The beauty of the Caddy people-mover is that it has a massive boot area. Like, it’s huge. With all five seats in play there’s a massive 750L of cargo capacity, and the second-row seats can be folded down in to the floor, which alleviates a total of 3030L of storage space. The long-wheelbase seven-seat van is even bigger (it’s the one in the pictures above), but that version has a higher price-tag to match.
The tailgate hides a very handy opening (measuring 1183mm wide and 1127mm tall), meaning the load-in height is a handy 575mm off the ground. The total length of the Caddy SWB model is 4408mm – perfect for Tricia’s needs.
The downside? Well, it’s not a car – so it might not offer much appeal as a personal purchase. And while VW backs its cars with a five-year/75,000km warranty, maintenance is pretty pricey.
UPDATE: Having received our recommendations a little while before we published this story, Tricia tells us she has taken our advice and ordered a Rondo.
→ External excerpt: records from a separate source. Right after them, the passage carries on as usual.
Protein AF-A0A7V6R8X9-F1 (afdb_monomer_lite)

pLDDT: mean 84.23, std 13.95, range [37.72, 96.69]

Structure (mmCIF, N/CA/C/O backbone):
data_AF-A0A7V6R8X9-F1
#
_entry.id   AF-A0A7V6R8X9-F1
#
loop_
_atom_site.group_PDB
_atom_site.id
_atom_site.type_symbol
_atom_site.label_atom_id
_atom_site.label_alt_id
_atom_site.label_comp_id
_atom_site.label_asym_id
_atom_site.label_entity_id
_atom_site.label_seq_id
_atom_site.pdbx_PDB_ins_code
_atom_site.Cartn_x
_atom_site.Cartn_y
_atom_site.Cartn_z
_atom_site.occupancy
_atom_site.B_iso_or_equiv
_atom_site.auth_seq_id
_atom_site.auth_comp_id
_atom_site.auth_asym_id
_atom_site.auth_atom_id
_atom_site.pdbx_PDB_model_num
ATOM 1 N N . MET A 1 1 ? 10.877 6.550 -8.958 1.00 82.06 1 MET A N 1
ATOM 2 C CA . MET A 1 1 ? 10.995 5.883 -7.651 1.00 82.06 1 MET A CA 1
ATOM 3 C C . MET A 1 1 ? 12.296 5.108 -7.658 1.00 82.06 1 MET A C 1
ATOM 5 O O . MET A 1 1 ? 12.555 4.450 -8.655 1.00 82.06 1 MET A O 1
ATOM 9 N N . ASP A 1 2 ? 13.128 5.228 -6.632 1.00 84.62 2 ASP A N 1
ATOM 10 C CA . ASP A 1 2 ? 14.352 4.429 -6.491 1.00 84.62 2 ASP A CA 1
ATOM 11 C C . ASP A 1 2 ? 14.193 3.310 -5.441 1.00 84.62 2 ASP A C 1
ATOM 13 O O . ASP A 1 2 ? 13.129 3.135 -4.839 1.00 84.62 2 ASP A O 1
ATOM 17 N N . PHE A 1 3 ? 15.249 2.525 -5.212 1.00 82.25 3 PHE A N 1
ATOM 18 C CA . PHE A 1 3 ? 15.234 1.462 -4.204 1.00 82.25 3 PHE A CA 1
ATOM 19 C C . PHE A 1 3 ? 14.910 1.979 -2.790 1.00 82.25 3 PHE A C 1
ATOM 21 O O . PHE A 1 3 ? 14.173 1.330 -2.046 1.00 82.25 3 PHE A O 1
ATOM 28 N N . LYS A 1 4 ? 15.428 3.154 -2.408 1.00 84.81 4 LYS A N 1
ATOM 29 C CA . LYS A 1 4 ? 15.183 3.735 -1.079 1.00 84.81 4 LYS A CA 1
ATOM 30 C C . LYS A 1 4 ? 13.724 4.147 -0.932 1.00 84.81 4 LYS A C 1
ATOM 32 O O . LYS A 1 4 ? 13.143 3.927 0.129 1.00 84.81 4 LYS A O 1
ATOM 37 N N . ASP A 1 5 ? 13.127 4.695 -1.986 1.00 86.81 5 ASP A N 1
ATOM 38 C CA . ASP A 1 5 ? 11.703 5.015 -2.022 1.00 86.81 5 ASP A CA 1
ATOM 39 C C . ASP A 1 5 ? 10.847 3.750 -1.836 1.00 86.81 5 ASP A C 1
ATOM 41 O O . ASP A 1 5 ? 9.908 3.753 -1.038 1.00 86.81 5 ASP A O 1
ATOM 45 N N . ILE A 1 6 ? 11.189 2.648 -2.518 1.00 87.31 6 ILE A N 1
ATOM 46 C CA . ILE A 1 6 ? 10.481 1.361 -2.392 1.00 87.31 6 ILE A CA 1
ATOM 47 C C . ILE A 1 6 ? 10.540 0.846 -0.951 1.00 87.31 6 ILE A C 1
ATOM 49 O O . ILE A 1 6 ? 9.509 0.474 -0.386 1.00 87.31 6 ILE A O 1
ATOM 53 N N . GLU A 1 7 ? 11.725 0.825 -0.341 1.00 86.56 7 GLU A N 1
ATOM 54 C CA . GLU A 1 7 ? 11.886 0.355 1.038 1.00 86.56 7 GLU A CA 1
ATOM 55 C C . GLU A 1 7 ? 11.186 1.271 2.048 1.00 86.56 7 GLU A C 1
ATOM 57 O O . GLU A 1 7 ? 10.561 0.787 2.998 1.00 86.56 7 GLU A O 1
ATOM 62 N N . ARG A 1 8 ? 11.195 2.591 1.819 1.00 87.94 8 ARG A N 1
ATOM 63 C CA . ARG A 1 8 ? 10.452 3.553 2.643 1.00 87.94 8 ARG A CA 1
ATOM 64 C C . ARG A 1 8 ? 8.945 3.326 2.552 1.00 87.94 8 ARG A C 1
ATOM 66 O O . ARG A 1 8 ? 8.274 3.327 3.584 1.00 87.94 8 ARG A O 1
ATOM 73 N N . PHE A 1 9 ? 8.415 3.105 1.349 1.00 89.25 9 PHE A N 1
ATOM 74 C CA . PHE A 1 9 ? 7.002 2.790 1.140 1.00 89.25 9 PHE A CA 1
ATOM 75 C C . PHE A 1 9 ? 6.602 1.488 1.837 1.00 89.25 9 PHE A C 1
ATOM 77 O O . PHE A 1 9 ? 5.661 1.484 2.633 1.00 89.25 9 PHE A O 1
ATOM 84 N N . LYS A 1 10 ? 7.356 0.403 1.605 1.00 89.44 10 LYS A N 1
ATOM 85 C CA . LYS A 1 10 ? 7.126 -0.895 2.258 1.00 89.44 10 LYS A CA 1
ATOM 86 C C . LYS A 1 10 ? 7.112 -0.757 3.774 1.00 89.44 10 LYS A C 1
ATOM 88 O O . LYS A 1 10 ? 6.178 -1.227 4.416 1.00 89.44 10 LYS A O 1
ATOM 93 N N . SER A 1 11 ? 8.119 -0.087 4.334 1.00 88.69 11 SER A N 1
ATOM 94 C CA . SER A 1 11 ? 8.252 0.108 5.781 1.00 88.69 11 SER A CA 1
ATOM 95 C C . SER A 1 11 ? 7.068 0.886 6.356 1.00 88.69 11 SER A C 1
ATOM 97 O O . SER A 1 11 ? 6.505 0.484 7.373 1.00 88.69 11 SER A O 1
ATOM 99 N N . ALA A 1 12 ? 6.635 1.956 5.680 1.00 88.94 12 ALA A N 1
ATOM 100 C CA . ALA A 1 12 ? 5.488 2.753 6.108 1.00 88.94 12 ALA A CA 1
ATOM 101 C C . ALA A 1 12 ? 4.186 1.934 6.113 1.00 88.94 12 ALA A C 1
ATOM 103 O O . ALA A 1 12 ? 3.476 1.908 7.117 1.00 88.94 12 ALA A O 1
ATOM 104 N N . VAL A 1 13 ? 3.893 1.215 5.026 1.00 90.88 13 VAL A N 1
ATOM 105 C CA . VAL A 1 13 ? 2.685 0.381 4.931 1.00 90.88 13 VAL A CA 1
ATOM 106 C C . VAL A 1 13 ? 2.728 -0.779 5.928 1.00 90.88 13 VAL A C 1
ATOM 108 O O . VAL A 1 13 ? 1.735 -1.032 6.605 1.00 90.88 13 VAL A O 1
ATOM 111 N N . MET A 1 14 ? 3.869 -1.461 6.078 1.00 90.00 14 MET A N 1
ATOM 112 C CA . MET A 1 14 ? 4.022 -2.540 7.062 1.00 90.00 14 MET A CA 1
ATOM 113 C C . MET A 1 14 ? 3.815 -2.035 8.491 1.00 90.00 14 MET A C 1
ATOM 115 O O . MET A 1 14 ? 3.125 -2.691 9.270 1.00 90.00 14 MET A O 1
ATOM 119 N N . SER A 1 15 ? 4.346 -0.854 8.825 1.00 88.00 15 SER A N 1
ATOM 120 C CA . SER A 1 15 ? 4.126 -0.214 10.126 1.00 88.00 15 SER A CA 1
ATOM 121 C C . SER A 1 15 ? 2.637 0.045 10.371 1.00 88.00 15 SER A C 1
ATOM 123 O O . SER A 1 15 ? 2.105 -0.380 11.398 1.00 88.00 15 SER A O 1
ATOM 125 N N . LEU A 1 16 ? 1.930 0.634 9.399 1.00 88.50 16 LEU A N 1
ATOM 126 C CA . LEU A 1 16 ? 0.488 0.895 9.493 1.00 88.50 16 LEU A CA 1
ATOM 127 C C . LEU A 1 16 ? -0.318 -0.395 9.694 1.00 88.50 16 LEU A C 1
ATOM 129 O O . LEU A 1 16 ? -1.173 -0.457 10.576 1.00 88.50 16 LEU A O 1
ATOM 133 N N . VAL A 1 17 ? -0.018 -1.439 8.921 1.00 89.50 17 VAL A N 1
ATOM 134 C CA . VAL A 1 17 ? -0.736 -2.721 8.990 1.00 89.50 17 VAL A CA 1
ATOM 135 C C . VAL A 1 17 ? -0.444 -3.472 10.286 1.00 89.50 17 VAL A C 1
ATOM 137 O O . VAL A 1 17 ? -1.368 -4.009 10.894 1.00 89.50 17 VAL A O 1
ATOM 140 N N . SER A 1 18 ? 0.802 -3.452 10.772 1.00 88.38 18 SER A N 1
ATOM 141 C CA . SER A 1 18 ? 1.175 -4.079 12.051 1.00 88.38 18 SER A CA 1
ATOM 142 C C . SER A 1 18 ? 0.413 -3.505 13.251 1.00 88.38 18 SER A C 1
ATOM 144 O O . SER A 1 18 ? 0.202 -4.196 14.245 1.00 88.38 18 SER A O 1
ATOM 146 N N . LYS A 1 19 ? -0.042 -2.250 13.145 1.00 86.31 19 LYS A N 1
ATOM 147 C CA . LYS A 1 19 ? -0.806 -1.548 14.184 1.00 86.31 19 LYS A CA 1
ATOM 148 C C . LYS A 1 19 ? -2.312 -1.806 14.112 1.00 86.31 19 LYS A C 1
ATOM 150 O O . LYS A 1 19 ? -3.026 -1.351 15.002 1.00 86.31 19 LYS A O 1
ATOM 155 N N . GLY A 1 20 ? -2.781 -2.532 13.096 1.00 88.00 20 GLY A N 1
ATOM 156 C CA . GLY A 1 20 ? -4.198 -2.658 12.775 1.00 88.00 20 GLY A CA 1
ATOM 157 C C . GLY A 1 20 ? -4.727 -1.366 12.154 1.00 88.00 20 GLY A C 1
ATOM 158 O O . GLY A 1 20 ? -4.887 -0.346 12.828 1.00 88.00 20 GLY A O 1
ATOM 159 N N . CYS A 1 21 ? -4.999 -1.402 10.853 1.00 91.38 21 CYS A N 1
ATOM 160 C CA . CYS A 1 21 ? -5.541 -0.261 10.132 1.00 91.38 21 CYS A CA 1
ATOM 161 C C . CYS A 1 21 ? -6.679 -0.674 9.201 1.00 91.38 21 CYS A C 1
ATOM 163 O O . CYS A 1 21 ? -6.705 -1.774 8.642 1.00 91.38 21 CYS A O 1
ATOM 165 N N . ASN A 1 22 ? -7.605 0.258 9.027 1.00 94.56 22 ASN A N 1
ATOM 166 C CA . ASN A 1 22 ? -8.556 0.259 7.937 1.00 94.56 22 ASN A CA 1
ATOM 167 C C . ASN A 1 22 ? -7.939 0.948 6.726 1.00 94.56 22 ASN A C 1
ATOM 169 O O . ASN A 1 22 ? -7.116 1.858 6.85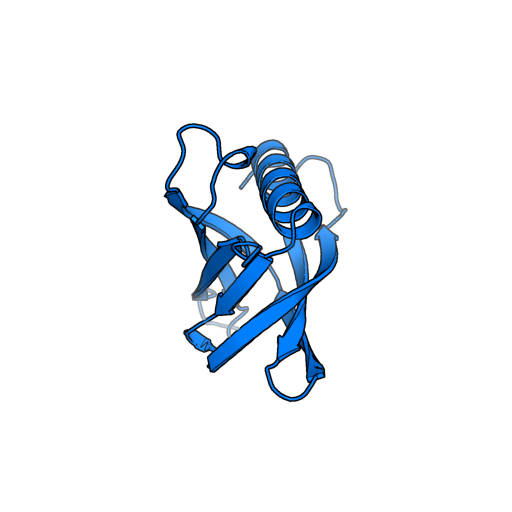5 1.00 94.56 22 ASN A O 1
ATOM 173 N N . VAL A 1 23 ? -8.354 0.508 5.548 1.00 95.31 23 VAL A N 1
ATOM 174 C CA . VAL A 1 23 ? -7.996 1.111 4.275 1.00 95.31 23 VAL A CA 1
ATOM 175 C C . VAL A 1 23 ? -9.254 1.527 3.527 1.00 95.31 23 VAL A C 1
ATOM 177 O O . VAL A 1 23 ? -10.279 0.849 3.593 1.00 95.31 23 VAL A O 1
ATOM 180 N N . ASN A 1 24 ? -9.159 2.639 2.810 1.00 96.06 24 ASN A N 1
ATOM 181 C CA . ASN A 1 24 ? -10.143 3.110 1.850 1.00 96.06 24 ASN A CA 1
ATOM 182 C C . ASN A 1 24 ? -9.453 3.348 0.500 1.00 96.06 24 ASN A C 1
ATOM 184 O O . ASN A 1 24 ? -8.430 4.033 0.441 1.00 96.06 24 ASN A O 1
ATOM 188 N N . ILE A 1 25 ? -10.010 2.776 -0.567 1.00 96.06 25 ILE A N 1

Good one, Tricia!
It’s sort of a small station wagon, almost an MPV and nearly a compact SUV – and boy, oh boy, is it versatile.
The Kia Rondo takes bits of the three aforementioned categories and blends them together into one of the weirdest, but most-practical-for-the-cash cars on the market. It costs just $26,990 plus on-road costs for the entry-level S model, which is the one we’re suggesting for Tricia. It has five seats, where the high-spec Si has seven.
But because Tricia doesn’t need seven – she just needs a copious boot – the S is the go. The boot opening is a little higher than the Caddy at 680mm from the ground (with a tiny little lip of about 10mm) but the opening at tailgate is 1109mm wide, making it easy to load items in and out.
Luggage capacity is a claimed 536 litres behind the second-row seating, growing to 1694L with the rear seats folded. The rear seats are on rails, too, so you can slide them forward if you need, and the way the seats are configured – 35:30:35 – means there’s plenty of flexibility on offer.
The 2.0-litre four-cylinder engine and six-speed automatic won’t help Tricia set any new speed records, but it does the job for the vast majority of people, and Kia‘s local steering and suspension tune allows the Rondo to ride over rough Aussie roads without much fuss. And at 4525mm long, it’s on the money there, too.
Being a Kia, it has the best ownership plan in the country – a seven-year warranty with the same coverage for capped-price servicing and, if maintained with Kia, the same amount of roadside assist. Seems like assured trouble-free motoring.